Other metrics and insights from the June 2018 NAR release included:
- 58 percent of the sales closed in June were on the market less than one month, with the typical property lasting just 26 days from listing to a having a signed purchase contract
- First-time homebuyers were present in three-out-of-every 10 transactions (31 percent) — essentially unchanged from a year ago (32 percent)
- Investors acquired 13 percent of all sales in June 2018, the same as a year ago
- All-cash sales made up one-in-five closings (22 percent) in June 2018 compared to 18 percent a year ago
- Distressed sale made up 3 percent of June’s closing, the lowest reported since NAR commenced tracking this metric in October 2008). Foreclosures made up 2 percent and short sales 1 percent
- Million dollar and up homes made up 3.8 percent of all sales in June 2018, smashing the previous high of 3.1 percent in May 2018, and only the second time in the 3 percent range
To read the entire NAR release click https://www.nar.realtor/newsroom/existing-home-sales-subside-06-percent-in-june
As stated last month in the Jones on Real Estate Blog:
Where the U.S. housing market goes will be a function of jobs, interest rates, prices, incomes and inventory. The number of sales typically peak in June (the past four years) or July and August.

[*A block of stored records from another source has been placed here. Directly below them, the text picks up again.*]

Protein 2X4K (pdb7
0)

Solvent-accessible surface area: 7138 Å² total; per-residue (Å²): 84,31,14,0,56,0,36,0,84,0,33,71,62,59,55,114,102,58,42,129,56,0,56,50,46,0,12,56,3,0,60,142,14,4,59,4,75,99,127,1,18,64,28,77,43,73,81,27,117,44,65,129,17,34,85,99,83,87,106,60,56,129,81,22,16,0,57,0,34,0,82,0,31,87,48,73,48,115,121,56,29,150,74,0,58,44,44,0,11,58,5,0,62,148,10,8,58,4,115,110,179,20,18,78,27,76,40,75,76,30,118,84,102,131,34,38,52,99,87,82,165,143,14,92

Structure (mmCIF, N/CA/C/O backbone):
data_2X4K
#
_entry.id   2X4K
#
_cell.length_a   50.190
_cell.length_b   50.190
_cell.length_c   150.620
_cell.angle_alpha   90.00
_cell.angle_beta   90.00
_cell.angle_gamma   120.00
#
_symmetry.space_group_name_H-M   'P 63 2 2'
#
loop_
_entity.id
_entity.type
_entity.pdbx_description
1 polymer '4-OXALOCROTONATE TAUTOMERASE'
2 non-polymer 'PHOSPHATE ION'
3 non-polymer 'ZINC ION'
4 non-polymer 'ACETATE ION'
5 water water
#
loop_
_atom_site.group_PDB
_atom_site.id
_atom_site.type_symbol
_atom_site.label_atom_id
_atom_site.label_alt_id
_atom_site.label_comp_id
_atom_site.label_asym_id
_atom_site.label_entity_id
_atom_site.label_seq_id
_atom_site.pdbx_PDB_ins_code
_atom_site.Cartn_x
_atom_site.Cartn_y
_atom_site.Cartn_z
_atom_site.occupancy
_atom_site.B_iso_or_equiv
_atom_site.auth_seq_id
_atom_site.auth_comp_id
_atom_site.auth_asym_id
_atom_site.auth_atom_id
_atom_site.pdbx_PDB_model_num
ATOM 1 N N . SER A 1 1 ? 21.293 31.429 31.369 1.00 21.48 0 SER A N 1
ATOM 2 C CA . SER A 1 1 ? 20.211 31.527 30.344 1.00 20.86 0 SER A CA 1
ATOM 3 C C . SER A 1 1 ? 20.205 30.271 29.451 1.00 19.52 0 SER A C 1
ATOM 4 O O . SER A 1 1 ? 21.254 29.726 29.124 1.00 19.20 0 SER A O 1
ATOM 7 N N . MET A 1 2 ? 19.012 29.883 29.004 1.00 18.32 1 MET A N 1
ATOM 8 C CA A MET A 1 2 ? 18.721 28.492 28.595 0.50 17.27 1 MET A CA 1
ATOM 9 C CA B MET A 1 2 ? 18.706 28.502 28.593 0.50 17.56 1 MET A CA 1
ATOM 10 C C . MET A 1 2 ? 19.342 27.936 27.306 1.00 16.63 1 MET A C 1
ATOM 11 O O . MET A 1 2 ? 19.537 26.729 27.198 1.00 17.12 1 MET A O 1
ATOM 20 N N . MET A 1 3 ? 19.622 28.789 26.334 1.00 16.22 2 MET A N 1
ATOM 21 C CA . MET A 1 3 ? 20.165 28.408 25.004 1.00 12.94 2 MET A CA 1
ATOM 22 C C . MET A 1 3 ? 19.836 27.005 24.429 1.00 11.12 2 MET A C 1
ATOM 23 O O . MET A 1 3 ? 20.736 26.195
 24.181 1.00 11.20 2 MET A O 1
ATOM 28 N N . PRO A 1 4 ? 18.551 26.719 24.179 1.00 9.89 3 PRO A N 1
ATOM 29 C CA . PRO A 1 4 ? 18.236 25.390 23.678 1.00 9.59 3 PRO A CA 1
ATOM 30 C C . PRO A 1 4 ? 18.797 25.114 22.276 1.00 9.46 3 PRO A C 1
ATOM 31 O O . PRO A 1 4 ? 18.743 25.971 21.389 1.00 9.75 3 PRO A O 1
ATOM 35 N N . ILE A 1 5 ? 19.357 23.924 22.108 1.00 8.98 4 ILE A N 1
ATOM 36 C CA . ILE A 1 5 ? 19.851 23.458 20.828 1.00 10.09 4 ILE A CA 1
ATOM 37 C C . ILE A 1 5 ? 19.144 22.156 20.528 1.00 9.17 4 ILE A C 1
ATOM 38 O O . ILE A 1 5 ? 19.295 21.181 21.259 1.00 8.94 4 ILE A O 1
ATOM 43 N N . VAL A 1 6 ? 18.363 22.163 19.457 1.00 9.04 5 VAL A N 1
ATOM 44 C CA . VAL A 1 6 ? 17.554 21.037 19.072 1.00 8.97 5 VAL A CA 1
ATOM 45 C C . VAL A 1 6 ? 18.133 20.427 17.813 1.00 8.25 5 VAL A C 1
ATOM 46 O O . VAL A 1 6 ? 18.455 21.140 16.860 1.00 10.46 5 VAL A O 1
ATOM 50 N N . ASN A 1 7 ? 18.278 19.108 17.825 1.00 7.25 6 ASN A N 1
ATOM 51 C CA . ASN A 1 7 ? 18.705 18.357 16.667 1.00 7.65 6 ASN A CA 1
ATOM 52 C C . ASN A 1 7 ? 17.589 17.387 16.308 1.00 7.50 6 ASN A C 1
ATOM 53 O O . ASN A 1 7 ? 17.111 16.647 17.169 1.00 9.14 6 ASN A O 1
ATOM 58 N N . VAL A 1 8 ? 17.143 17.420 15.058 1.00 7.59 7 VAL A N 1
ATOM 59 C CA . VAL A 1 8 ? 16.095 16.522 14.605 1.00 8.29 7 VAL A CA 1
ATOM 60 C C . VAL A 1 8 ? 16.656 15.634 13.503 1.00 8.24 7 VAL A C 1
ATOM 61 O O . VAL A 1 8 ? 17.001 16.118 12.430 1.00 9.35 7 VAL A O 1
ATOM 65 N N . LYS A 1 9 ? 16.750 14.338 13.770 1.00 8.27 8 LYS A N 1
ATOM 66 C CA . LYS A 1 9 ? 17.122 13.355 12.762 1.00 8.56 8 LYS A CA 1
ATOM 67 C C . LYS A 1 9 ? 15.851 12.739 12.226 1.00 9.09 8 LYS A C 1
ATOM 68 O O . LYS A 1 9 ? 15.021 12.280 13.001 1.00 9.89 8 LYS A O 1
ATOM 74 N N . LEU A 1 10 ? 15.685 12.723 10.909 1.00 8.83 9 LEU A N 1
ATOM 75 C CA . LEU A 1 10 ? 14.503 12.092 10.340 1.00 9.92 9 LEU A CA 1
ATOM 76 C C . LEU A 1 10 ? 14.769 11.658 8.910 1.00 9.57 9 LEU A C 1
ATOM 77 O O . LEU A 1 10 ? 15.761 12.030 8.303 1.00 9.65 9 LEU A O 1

I do now believe that 2018 housing sales will be less than a year ago, but still strong. People have to live someplace, and in the majority of markets buying makes more sense than renting.
No doubt rising interest rates, increased home prices and expanding apartment construction are having an impact on sales, though slight at this time. Price will come into play at some time as the average hourly income rate in the U.S. has increased just 2.7 percent in the past 12-months and 12.6 percent in the past five years while median price jumped 5.5 percent and 29.4 percent for the same time periods, respectively.
The slow leak in the housing sales tire is still drivable at high speeds, but the warning light is on. For now, housing demand remains fundamentally strong given the U.S. economy.